Svicola la richiesta di suggerimento su come promuovere la cultura a Varese: “Oddio, volete farmi fare l’amministratore? Non è il mio mestiere, non sono capace. Però qui c’è un mio amico, che è stato sindaco di Casale Monferrato e ha saputo promuovere proprio bene la cultura in generale, e il teatro in particolare. Poi l’hanno cacciato via, ma questa è un’altra storia”.

Men che meno si presta a fare l’indovino per rispondere a una domanda di una studentessa così formulata: ” I cantautori hanno sempre denunciato ciò che non va nella società: lei, come vede il futuro?” il sorriso di Conte – un sorriso, chissà perché, da sigaro, anche se non fuma mentre parla – si fa tenero. La piccola, evidentemente, non lo conosce… “Guarda – gli risponde con una cortesia di quelle che può uccidere – io sono sempre stato un cantautore che non ha mai denunciato un bel niente.

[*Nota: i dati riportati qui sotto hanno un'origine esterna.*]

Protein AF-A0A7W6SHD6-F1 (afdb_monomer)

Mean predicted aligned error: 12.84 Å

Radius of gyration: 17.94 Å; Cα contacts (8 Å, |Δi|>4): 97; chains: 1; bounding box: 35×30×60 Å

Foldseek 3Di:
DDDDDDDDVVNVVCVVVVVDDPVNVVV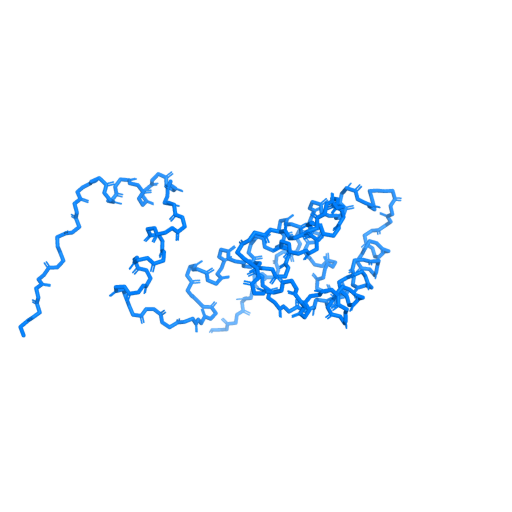VCVVVVPDDDPPDPLLVVLVVQLLVLLLVLLCPPPVVHDLLVSLQVQLVVLVVCLVPVCVVQVPDPAGPDPDPNNNSSNSSCNSPVDRDHSVVSSCSNVVVPPPPPDD

Solvent-accessible surface area (backbone atoms only — not comparable to full-atom values): 8119 Å² total; per-residue (Å²): 136,83,80,81,86,78,78,53,73,65,62,57,48,33,65,72,70,69,67,65,50,75,67,59,51,50,51,52,40,59,76,66,66,61,69,93,46,102,81,38,68,66,52,53,49,28,51,49,53,26,45,52,47,50,42,51,50,39,58,73,76,33,65,92,46,55,65,68,56,32,15,48,52,51,27,50,53,46,49,53,37,55,77,51,60,39,75,75,51,68,81,48,95,60,80,89,54,88,49,69,70,57,37,52,54,50,50,33,41,69,44,42,83,65,84,60,53,31,73,58,44,34,31,52,66,69,66,51,71,75,72,82,82,71,136

Sequence (135 aa):
MTVPLRLDPASLKALRDGSLDAADAARLADMLRLKPGARSWATRAALAERDDLIGEYAMRYYADRTRNEQSQCIERDLARYEAGAWRHARAAPECPHRDPHRQLLWRIFKAWPVCLKARRINQIISGVTVCNRLP

pLDDT: mean 79.24, std 19.64, range [30.0, 97.94]

Secondary structure (DSSP, 8-state):
--------HHHHHHHHHT---HHHHHHHHHHTT----TTSHHHHHHHHHHHHHHHHHHHHH-TTS-HHHHHHHHHHHHHHHHHTTHHHHTT-SS----SHHHHHHHHHHHH---PPPHHHHHHHHTT--------

Structure (mmCIF, N/CA/C/O backbone):
data_AF-A0A7W6SHD6-F1
#
_entry.id   AF-A0A7W6SHD6-F1
#
loop_
_atom_site.group_PDB
_atom_site.id
_atom_site.type_symbol
_atom_site.label_atom_id
_atom_site.label_alt_id
_atom_site.la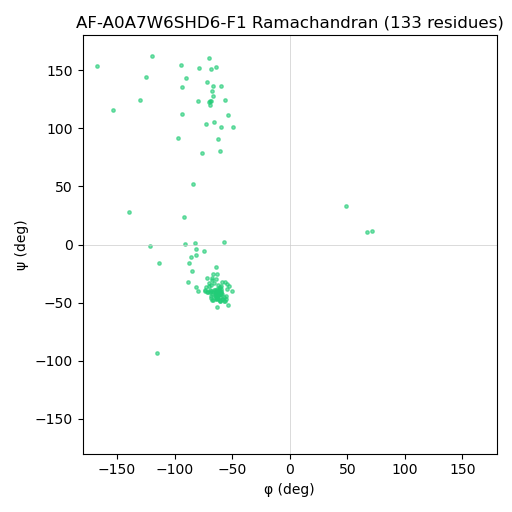bel_comp_id
_atom_site.label_asym_id
_atom_site.label_entity_id
_atom_site.label_seq_id
_atom_site.pdbx_PDB_ins_code
_atom_site.Cartn_x
_atom_site.Cartn_y
_atom_site.Cartn_z
_atom_site.occupancy
_atom_site.B_iso_or_equiv
_atom_site.auth_seq_id
_atom_site.auth_comp_id
_atom_site.auth_asym_id
_atom_site.auth_atom_id
_atom_site.pdbx_PDB_model_num
ATOM 1 N N . MET A 1 1 ? 7.965 1.544 -44.938 1.00 35.91 1 MET A N 1
ATOM 2 C CA . MET A 1 1 ? 7.386 0.220 -45.245 1.00 35.91 1 MET A CA 1
ATOM 3 C C . MET A 1 1 ? 7.007 -0.426 -43.922 1.00 35.91 1 MET A C 1
ATOM 5 O O . MET A 1 1 ? 7.895 -0.719 -43.134 1.00 35.91 1 MET A O 1
ATOM 9 N N . THR A 1 2 ? 5.714 -0.521 -43.615 1.00 38.41 2 THR A N 1
ATOM 10 C CA . THR A 1 2 ? 5.213 -1.025 -42.324 1.00 38.41 2 THR A CA 1
ATOM 11 C C . THR A 1 2 ? 4.933 -2.516 -42.479 1.00 38.41 2 THR A C 1
ATOM 13 O O . THR A 1 2 ? 4.067 -2.893 -43.263 1.00 38.41 2 THR A O 1
ATOM 16 N N . VAL A 1 3 ? 5.703 -3.365 -41.800 1.00 40.62 3 VAL A N 1
ATOM 17 C CA . VAL A 1 3 ? 5.496 -4.822 -41.814 1.00 40.62 3 VAL A CA 1
ATOM 18 C C . VAL A 1 3 ? 4.163 -5.130 -41.113 1.00 40.62 3 VAL A C 1
ATOM 20 O O . VAL A 1 3 ? 3.962 -4.643 -39.998 1.00 40.62 3 VAL A O 1
ATOM 23 N N . PRO A 1 4 ? 3.235 -5.893 -41.720 1.00 43.38 4 PRO A N 1
ATOM 24 C CA . PRO A 1 4 ? 1.995 -6.265 -41.052 1.00 43.38 4 PRO A CA 1
ATOM 25 C C . PRO A 1 4 ? 2.280 -7.221 -39.887 1.00 43.38 4 PRO A C 1
ATOM 27 O O . PRO A 1 4 ? 3.006 -8.205 -40.031 1.00 43.38 4 PRO A O 1
ATOM 30 N N . LEU A 1 5 ? 1.689 -6.912 -38.731 1.00 50.84 5 LEU A N 1
ATOM 31 C CA . LEU A 1 5 ? 1.710 -7.723 -37.514 1.00 50.84 5 LEU A CA 1
ATOM 32 C C . LEU A 1 5 ? 1.230 -9.151 -37.812 1.00 50.84 5 LEU A C 1
ATOM 34 O O . LEU A 1 5 ? 0.047 -9.371 -38.065 1.00 50.84 5 LEU A O 1
ATOM 38 N N . ARG A 1 6 ? 2.130 -10.133 -37.727 1.00 49.41 6 ARG A N 1
ATOM 39 C CA . ARG A 1 6 ? 1.751 -11.530 -37.497 1.00 49.41 6 ARG A CA 1
ATOM 40 C C . ARG A 1 6 ? 1.888 -11.802 -36.008 1.00 49.41 6 ARG A C 1
ATOM 42 O O . ARG A 1 6 ? 2.970 -12.135 -35.542 1.00 49.41 6 ARG A O 1
ATOM 49 N N . LEU A 1 7 ? 0.798 -11.615 -35.270 1.00 57.38 7 LEU A N 1
ATOM 50 C CA . LEU A 1 7 ? 0.681 -12.211 -33.944 1.00 57.38 7 LEU A CA 1
ATOM 51 C C . LEU A 1 7 ? 0.540 -13.717 -34.155 1.00 57.38 7 LEU A C 1
ATOM 53 O O . LEU A 1 7 ? -0.333 -14.157 -34.908 1.00 57.38 7 LEU A O 1
ATOM 57 N N . ASP A 1 8 ? 1.430 -14.499 -33.559 1.00 65.19 8 ASP A N 1
ATOM 58 C CA . ASP A 1 8 ? 1.312 -15.945 -33.604 1.00 65.19 8 ASP A CA 1
ATOM 59 C C . ASP A 1 8 ? 0.082 -16.390 -32.777 1.00 65.19 8 ASP A C 1
ATOM 61 O O . ASP A 1 8 ? -0.336 -15.711 -31.829 1.00 65.19 8 ASP A O 1
ATOM 65 N N . PRO A 1 9 ? -0.548 -17.519 -33.131 1.00 59.94 9 PRO A N 1
ATOM 66 C CA . PRO A 1 9 ? -1.759 -17.976 -32.459 1.00 59.94 9 PRO A CA 1
ATOM 67 C C . PRO A 1 9 ? -1.562 -18.335 -30.975 1.00 59.94 9 PRO A C 1
ATOM 69 O O . PRO A 1 9 ? -2.549 -18.337 -30.237 1.00 59.94 9 PRO A O 1
ATOM 72 N N . ALA A 1 10 ? -0.335 -18.598 -30.505 1.00 60.22 10 ALA A N 1
ATOM 73 C CA . ALA A 1 10 ? -0.080 -18.847 -29.086 1.00 60.22 10 ALA A CA 1
ATOM 74 C C . ALA A 1 10 ? -0.160 -17.544 -28.274 1.00 60.22 10 ALA A C 1
ATOM 76 O O . ALA A 1 10 ? -0.796 -17.529 -27.220 1.00 60.22 10 ALA A O 1
ATOM 77 N N . SER A 1 11 ? 0.353 -16.435 -28.813 1.00 56.94 11 SER A N 1
ATOM 78 C CA . SER A 1 11 ? 0.207 -15.095 -28.222 1.00 56.94 11 SER A CA 1
ATOM 79 C C . SER A 1 11 ? -1.260 -14.658 -28.088 1.00 56.94 11 SER A C 1
ATOM 81 O O . SER A 1 11 ? -1.654 -14.080 -27.074 1.00 56.94 11 SER A O 1
ATOM 83 N N . LEU A 1 12 ? -2.110 -14.982 -29.072 1.00 58.75 12 LEU A N 1
ATOM 84 C CA . LEU A 1 12 ? -3.558 -14.720 -28.999 1.00 58.75 12 LEU A CA 1
ATOM 85 C C . LEU A 1 12 ? -4.264 -15.581 -27.942 1.00 58.75 12 LEU A C 1
ATOM 87 O O . LEU A 1 12 ? -5.204 -15.121 -27.293 1.00 58.75 12 LEU A O 1
ATOM 91 N N . LYS A 1 13 ? -3.812 -16.824 -27.758 1.00 56.09 13 LYS A N 1
ATOM 92 C CA . LYS A 1 13 ? -4.345 -17.730 -26.739 1.00 56.09 13 LYS A CA 1
ATOM 93 C C . LYS A 1 13 ? -3.949 -17.284 -25.325 1.00 56.09 13 LYS A C 1
ATOM 95 O O . LYS A 1 13 ? -4.808 -17.242 -24.454 1.00 56.09 13 LYS A O 1
ATOM 100 N N . ALA A 1 14 ? -2.710 -16.834 -25.123 1.00 56.09 14 ALA A N 1
ATOM 101 C CA . ALA A 1 14 ? -2.249 -16.272 -23.848 1.00 56.09 14 ALA A CA 1
ATOM 102 C C . ALA A 1 14 ? -3.003 -14.984 -23.456 1.00 56.09 14 ALA A C 1
ATOM 104 O O . ALA A 1 14 ? -3.359 -14.801 -22.292 1.00 56.09 14 ALA A O 1
ATOM 105 N N . LEU A 1 15 ? -3.315 -14.123 -24.436 1.00 58.53 15 LEU A N 1
ATOM 106 C CA . LEU A 1 15 ? -4.190 -12.953 -24.257 1.00 58.53 15 LEU A CA 1
ATOM 107 C C . LEU A 1 15 ? -5.601 -13.344 -23.796 1.00 58.53 15 LEU A C 1
ATOM 109 O O . LEU A 1 15 ? -6.191 -12.658 -22.963 1.00 58.53 15 LEU A O 1
ATOM 113 N N . ARG A 1 16 ? -6.145 -14.436 -24.345 1.00 53.19 16 ARG A N 1
ATOM 114 C CA . ARG A 1 16 ? -7.479 -14.953 -24.013 1.00 53.19 16 ARG A CA 1
ATOM 115 C C . ARG A 1 16 ? -7.532 -15.605 -22.630 1.00 53.19 16 ARG A C 1
ATOM 117 O O . ARG A 1 16 ? -8.534 -15.447 -21.940 1.00 53.19 16 ARG A O 1
ATOM 124 N N . ASP A 1 17 ? -6.468 -16.298 -22.237 1.00 61.72 17 ASP A N 1
ATOM 125 C CA . ASP A 1 17 ? -6.408 -17.068 -20.990 1.00 61.72 17 ASP A CA 1
ATOM 126 C C . ASP A 1 17 ? -5.858 -16.240 -19.805 1.00 61.72 17 ASP A C 1
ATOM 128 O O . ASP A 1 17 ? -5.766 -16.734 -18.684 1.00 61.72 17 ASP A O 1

Ma niente proprio: né di politico nè di sociale, nemmeno di ambientalista. Perciò non so proprio dirti nulla del futuro. Al massimo, così per chiacchierare, potrei dirti che in futuro temo che si perda sempre di più il controllo delle cose. Tutto qui”.

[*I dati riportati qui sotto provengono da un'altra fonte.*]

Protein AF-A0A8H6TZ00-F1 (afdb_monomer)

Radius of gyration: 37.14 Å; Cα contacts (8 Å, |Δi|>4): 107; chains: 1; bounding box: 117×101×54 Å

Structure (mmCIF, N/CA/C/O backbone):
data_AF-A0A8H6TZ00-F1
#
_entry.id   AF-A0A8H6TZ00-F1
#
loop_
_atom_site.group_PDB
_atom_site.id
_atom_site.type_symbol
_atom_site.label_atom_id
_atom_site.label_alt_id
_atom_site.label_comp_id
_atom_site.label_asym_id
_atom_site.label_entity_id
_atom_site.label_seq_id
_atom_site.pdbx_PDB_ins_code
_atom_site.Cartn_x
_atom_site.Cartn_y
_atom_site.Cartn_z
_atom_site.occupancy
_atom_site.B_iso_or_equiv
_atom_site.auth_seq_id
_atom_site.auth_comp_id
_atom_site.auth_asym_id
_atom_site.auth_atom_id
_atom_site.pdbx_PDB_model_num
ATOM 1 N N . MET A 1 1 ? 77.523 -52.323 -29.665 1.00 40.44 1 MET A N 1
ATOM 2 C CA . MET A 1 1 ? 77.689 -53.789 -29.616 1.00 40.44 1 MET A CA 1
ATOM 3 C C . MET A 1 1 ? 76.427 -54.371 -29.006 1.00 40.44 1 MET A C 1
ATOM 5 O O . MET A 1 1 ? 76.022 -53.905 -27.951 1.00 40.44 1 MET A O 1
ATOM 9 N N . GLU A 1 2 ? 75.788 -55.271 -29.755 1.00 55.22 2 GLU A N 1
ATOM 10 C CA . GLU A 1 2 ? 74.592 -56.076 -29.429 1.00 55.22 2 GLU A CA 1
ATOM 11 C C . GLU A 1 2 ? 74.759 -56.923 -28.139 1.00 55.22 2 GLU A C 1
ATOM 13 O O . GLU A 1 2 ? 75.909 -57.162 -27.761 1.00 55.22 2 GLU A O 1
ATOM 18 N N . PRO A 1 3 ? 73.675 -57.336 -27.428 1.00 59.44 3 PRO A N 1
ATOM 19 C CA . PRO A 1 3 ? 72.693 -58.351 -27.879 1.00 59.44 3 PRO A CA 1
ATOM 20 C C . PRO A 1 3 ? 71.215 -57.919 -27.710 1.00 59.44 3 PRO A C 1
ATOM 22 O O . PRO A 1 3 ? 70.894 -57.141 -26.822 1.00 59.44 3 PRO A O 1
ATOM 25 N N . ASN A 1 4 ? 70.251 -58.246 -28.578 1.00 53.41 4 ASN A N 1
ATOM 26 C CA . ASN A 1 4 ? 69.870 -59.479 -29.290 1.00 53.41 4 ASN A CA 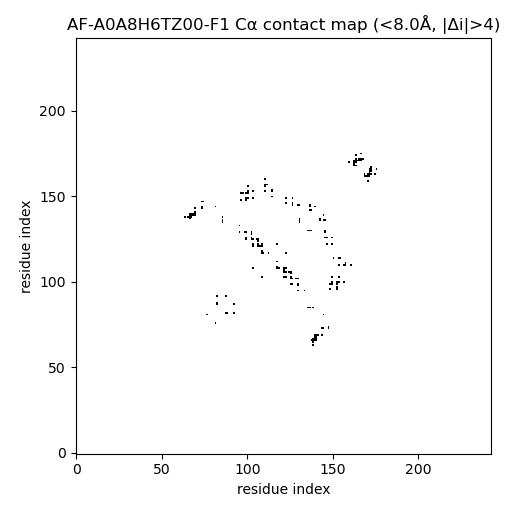1
ATOM 27 C C . ASN A 1 4 ? 68.903 -60.385 -28.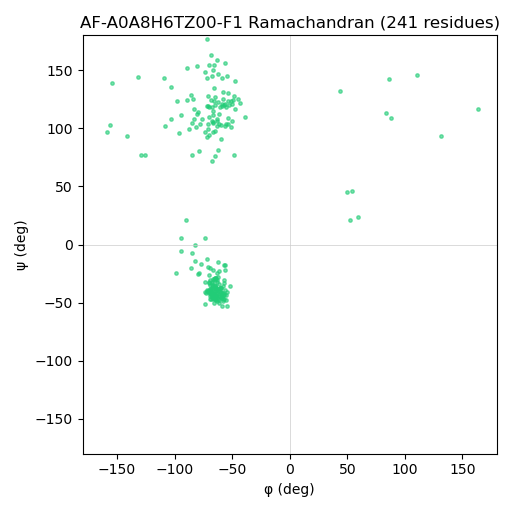485 1.00 53.41 4 ASN A C 1
ATOM 29 O O . ASN A 1 4 ? 69.292 -61.018 -27.512 1.00 53.41 4 ASN A O 1
ATOM 33 N N . ARG A 1 5 ? 67.651 -60.398 -28.982 1.00 51.88 5 ARG A N 1
ATOM 34 C CA . ARG A 1 5 ? 66.599 -61.442 -29.031 1.00 51.88 5 ARG A CA 1
ATOM 35 C C . ARG A 1 5 ? 66.294 -62.318 -27.808 1.00 51.88 5 ARG A C 1
ATOM 37 O O . ARG A 1 5 ? 67.120 -63.105 -27.368 1.00 51.88 5 ARG A O 1
ATOM 44 N N . GLY A 1 6 ? 64.991 -62.423 -27.519 1.00 46.25 6 GLY A N 1
ATOM 45 C CA . GLY A 1 6 ? 64.398 -63.720 -27.177 1.00 46.25 6 GLY A CA 1
ATOM 46 C C . GLY A 1 6 ? 63.025 -63.677 -26.504 1.00 46.25 6 GLY A C 1
ATOM 47 O O . GLY A 1 6 ? 62.927 -63.255 -25.362 1.00 46.25 6 GLY A O 1
ATOM 48 N N . GLY A 1 7 ? 62.016 -64.242 -27.178 1.00 49.22 7 GLY A N 1
ATOM 49 C CA . GLY A 1 7 ? 60.833 -64.849 -26.546 1.00 49.22 7 GLY A CA 1
ATOM 50 C C . GLY A 1 7 ? 59.682 -63.884 -26.233 1.00 49.22 7 GLY A C 1
ATOM 51 O O . GLY A 1 7 ? 59.900 -62.752 -25.844 1.00 49.22 7 GLY A O 1
ATOM 52 N N . ALA A 1 8 ? 58.411 -64.239 -26.372 1.00 53.34 8 ALA A N 1
ATOM 53 C CA . ALA A 1 8 ? 57.795 -65.499 -26.739 1.00 53.34 8 ALA A CA 1
ATOM 54 C C . ALA A 1 8 ? 56.429 -65.177 -27.361 1.00 53.34 8 ALA A C 1
ATOM 56 O O . ALA A 1 8 ? 55.711 -64.295 -26.892 1.00 53.34 8 ALA A O 1
ATOM 57 N N . ALA A 1 9 ? 56.089 -65.894 -28.428 1.00 54.84 9 ALA A N 1
ATOM 58 C CA . ALA A 1 9 ? 54.750 -65.905 -28.983 1.00 54.84 9 ALA A CA 1
ATOM 59 C C . ALA A 1 9 ? 53.814 -66.591 -27.976 1.00 54.84 9 ALA A C 1
ATOM 61 O O . ALA A 1 9 ? 53.872 -67.808 -27.811 1.00 54.84 9 ALA A O 1
ATOM 62 N N . SER A 1 10 ? 52.975 -65.808 -27.301 1.00 57.97 10 SER A N 1
ATOM 63 C CA . SER A 1 10 ? 51.813 -66.319 -26.576 1.00 57.97 10 SER A CA 1
ATOM 64 C C . SER A 1 10 ? 50.615 -66.211 -27.507 1.00 57.97 10 SER A C 1
ATOM 66 O O . SER A 1 10 ? 50.209 -65.112 -27.880 1.00 57.97 10 SER A O 1
ATOM 68 N N . GLY A 1 11 ? 50.103 -67.365 -27.933 1.00 50.25 11 GLY A N 1
ATOM 69 C CA . GLY A 1 11 ? 48.888 -67.465 -28.726 1.00 50.25 11 GLY A CA 1
ATOM 70 C C . GLY A 1 11 ? 47.697 -66.944 -27.931 1.00 50.25 11 GLY A C 1
ATOM 71 O O . GLY A 1 11 ? 47.219 -67.602 -27.009 1.00 50.25 11 GLY A O 1
ATOM 72 N N . GLU A 1 12 ? 47.221 -65.761 -28.300 1.00 52.69 12 GLU A N 1
ATOM 73 C CA . GLU A 1 12 ? 45.933 -65.241 -27.864 1.00 52.69 12 GLU A CA 1
ATOM 74 C C . GLU A 1 12 ? 44.833 -66.046 -28.558 1.00 52.69 12 GLU A C 1
ATOM 76 O O . GLU A 1 12 ? 44.559 -65.904 -29.752 1.00 52.69 12 GLU A O 1
ATOM 81 N N . VAL A 1 13 ? 44.214 -66.946 -27.798 1.00 56.28 13 VAL A N 1
ATOM 82 C CA . VAL A 1 13 ? 42.985 -67.621 -28.198 1.00 56.28 13 VAL A CA 1
ATOM 83 C C . VAL A 1 13 ? 41.888 -66.560 -28.154 1.00 56.28 13 VAL A C 1
ATOM 85 O O . VAL A 1 13 ? 41.343 -66.257 -27.091 1.00 56.28 13 VAL A O 1
ATOM 88 N N . ALA A 1 14 ? 41.617 -65.939 -29.303 1.00 53.84 14 ALA A N 1
ATOM 89 C CA . ALA A 1 14 ? 40.535 -64.982 -29.485 1.00 53.84 14 ALA A CA 1
ATOM 90 C C . ALA A 1 14 ? 39.197 -65.665 -29.168 1.00 53.84 14 ALA A C 1
ATOM 92 O O . ALA A 1 14 ? 38.551 -66.284 -30.014 1.00 53.84 14 ALA A O 1
ATOM 93 N N . THR A 1 15 ? 38.797 -65.571 -27.904 1.00 57.34 15 THR A N 1
ATOM 94 C CA . THR A 1 15 ? 37.480 -65.978 -27.439 1.00 57.34 15 THR A CA 1
ATOM 95 C C . THR A 1 15 ? 36.525 -64.905 -27.939 1.00 57.34 15 THR A C 1
ATOM 97 O O . THR A 1 15 ? 36.424 -63.830 -27.352 1.00 57.34 15 THR A O 1
ATOM 100 N N . LEU A 1 16 ? 35.877 -65.164 -29.078 1.00 54.38 16 LEU A N 1
ATOM 101 C CA . LEU A 1 16 ? 34.761 -64.376 -29.599 1.00 54.38 16 LEU A CA 1
ATOM 102 C C . LEU A 1 16 ? 33.603 -64.454 -28.595 1.00 54.38 16 LEU A C 1
ATOM 104 O O . LEU A 1 16 ? 32.670 -65.244 -28.728 1.00 54.38 16 LEU A O 1
ATOM 108 N N . GLY A 1 17 ? 33.694 -63.633 -27.550 1.00 52.09 17 GLY A N 1
ATOM 109 C CA . GLY A 1 17 ? 32.608 -63.346 -26.636 1.00 52.09 17 GLY A CA 1
ATOM 110 C C . GLY A 1 17 ? 31.536 -62.595 -27.405 1.00 52.09 17 GLY A C 1
ATOM 111 O O . GLY A 1 17 ? 31.620 -61.382 -27.587 1.00 52.09 17 GLY A O 1
ATOM 112 N N . PHE A 1 18 ? 30.528 -63.329 -27.866 1.00 52.50 18 PHE A N 1
ATOM 113 C CA . PHE A 1 18 ? 29.256 -62.790 -28.329 1.00 52.50 18 PHE A CA 1
ATOM 114 C C . PHE A 1 18 ? 28.564 -62.144 -27.115 1.00 52.50 18 PHE A C 1
ATOM 116 O O . PHE A 1 18 ? 27.686 -62.726 -26.480 1.00 52.50 18 PHE A O 1
ATOM 123 N N . ALA A 1 19 ? 29.034 -60.957 -26.721 1.00 57.56 19 ALA A N 1
ATOM 124 C CA . ALA A 1 19 ? 28.434 -60.153 -25.673 1.00 57.56 19 ALA A CA 1
ATOM 125 C C . ALA A 1 19 ? 27.045 -59.741 -26.165 1.00 57.56 19 ALA A C 1
ATOM 127 O O . ALA A 1 19 ? 26.883 -58.832 -26.977 1.00 57.56 19 ALA A O 1
ATOM 128 N N . SER A 1 20 ? 26.042 -60.498 -25.726 1.00 56.09 20 SER A N 1
ATOM 129 C CA . SER A 1 20 ? 24.636 -60.264 -26.021 1.00 56.09 20 SER A CA 1
ATOM 130 C C . SER A 1 20 ? 24.274 -58.843 -25.585 1.00 56.09 20 SER A C 1
ATOM 132 O O . SER A 1 20 ? 24.116 -58.568 -24.395 1.00 56.09 20 SER A O 1
ATOM 134 N N . SER A 1 21 ? 24.153 -57.928 -26.553 1.00 58.53 21 SER A N 1
ATOM 135 C CA . SER A 1 21 ? 23.887 -56.495 -26.333 1.00 58.53 21 SE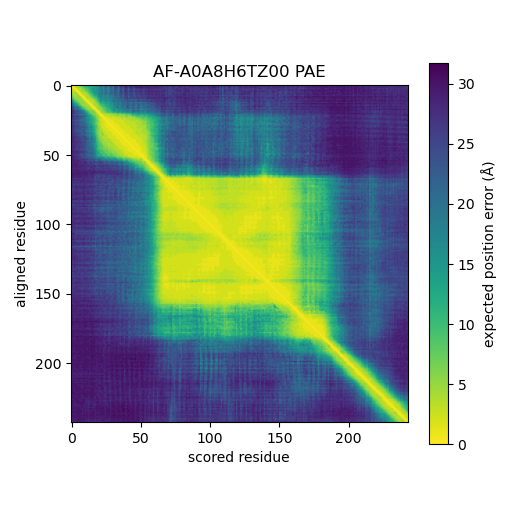R A CA 1
ATOM 136 C C . SER A 1 21 ? 22.604 -56.229 -25.538 1.00 58.53 21 SER A C 1
ATOM 138 O O . SER A 1 21 ? 22.439 -55.168 -24.939 1.00 58.53 21 SER A O 1
ATOM 140 N N . LYS A 1 22 ? 21.711 -57.223 -25.459 1.00 61.09 22 LYS A N 1
ATOM 141 C CA . LYS A 1 22 ? 20.501 -57.179 -24.634 1.00 61.09 22 LYS A CA 1
ATOM 142 C C . LYS A 1 22 ? 20.802 -57.166 -23.131 1.00 61.09 22 LYS A C 1
ATOM 144 O O . LYS A 1 22 ? 20.037 -56.564 -22.388 1.00 61.09 22 LYS A O 1
ATOM 149 N N . GLY A 1 23 ? 21.905 -57.769 -22.679 1.00 61.81 23 GLY A N 1
ATOM 150 C CA . GLY A 1 23 ? 22.281 -57.793 -21.260 1.00 61.81 23 GLY A CA 1
ATOM 151 C C . GLY A 1 23 ? 22.729 -56.426 -20.735 1.00 61.81 23 GLY A C 1
ATOM 152 O O . GLY A 1 23 ? 22.307 -56.009 -19.661 1.00 61.81 23 GLY A O 1
ATOM 153 N N . GLN A 1 24 ? 23.509 -55.682 -21.526 1.00 69.44 24 GLN A N 1
ATOM 154 C CA . GLN A 1 24 ? 23.993 -54.348 -21.139 1.00 69.44 24 GLN A CA 1
ATOM 155 C C . GLN A 1 24 ? 22.867 -53.310 -21.040 1.00 69.44 24 GLN A C 1
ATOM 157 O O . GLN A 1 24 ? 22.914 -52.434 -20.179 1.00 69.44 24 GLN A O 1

Delle parole però sa dire molto, anche se, premette: “mi sono sempre sentito più musicista che scrittore di testi”. Quelle della lingua italiana, innanzitutto: che “faccio così fatica ad usare, ancora ora, nelle canzoni. Perché sono difficili da ingabbiare in un testo, non si trovano mai quelle giuste”. Ma anche a quelle straniere “Che influiscono molto, nella musica. Perché quando metti per iscritto qualcosa, le parole nella tua lingua fanno un po’ male. Spiegano troppo bene cosa pensi. E invece bisognerebbe mantenere un po’ di mistero, nell’esprimersi”.
E infine anche a quelle di Piero Chiara, scrittore che ha tanto amato e in nome del quale si è convinto, dopo tanti anni di tentativi andati a vuoto, a venire a parlare a Varese “Io ho provato solo per due persone un senso di vuoto alla loro scomparsa: Louis Armstrong e Piero Chiara – spiega Conte – Quand’è morto Chiara mi sono chiesto: che libri compro, adesso? Lui aveva questa grande capacità, di godere delle storie che sentiva e di saperle scrivere. Ed era semplice. Non forzava la mano, non esagerava mai: in tre parole ti diceva com’era il tempo, lasciando il suo pubblico libero nelle meditazioni” e poi, paragonandolo a Simenon, altro grande scrittore semplice, nel senso più alto del termine: “aveva grandi similitudini con lui nello scrivere: innanzitutto, erano entrambi fortissimi nei dialoghi, dove normalmente gli altri si fregano” .

Per lui, invece il problema è il pudore, che si porta dietro per carattere: “In questo mestiere ho sempre dovuto fare i conti con il pudore. Ne sono schiavo, perché c’è un che di confessorio in questo mestiere che contrasta con il pudore. Per risolvere cercavo di allontanare da me i personaggi: per non farmi del male. E nelle canzoni, spesso, me la cavavo ambientandole in luoghi lontani. Facendo diventare così un sogno esotico quello che poteva essere un episodio quotidiano”.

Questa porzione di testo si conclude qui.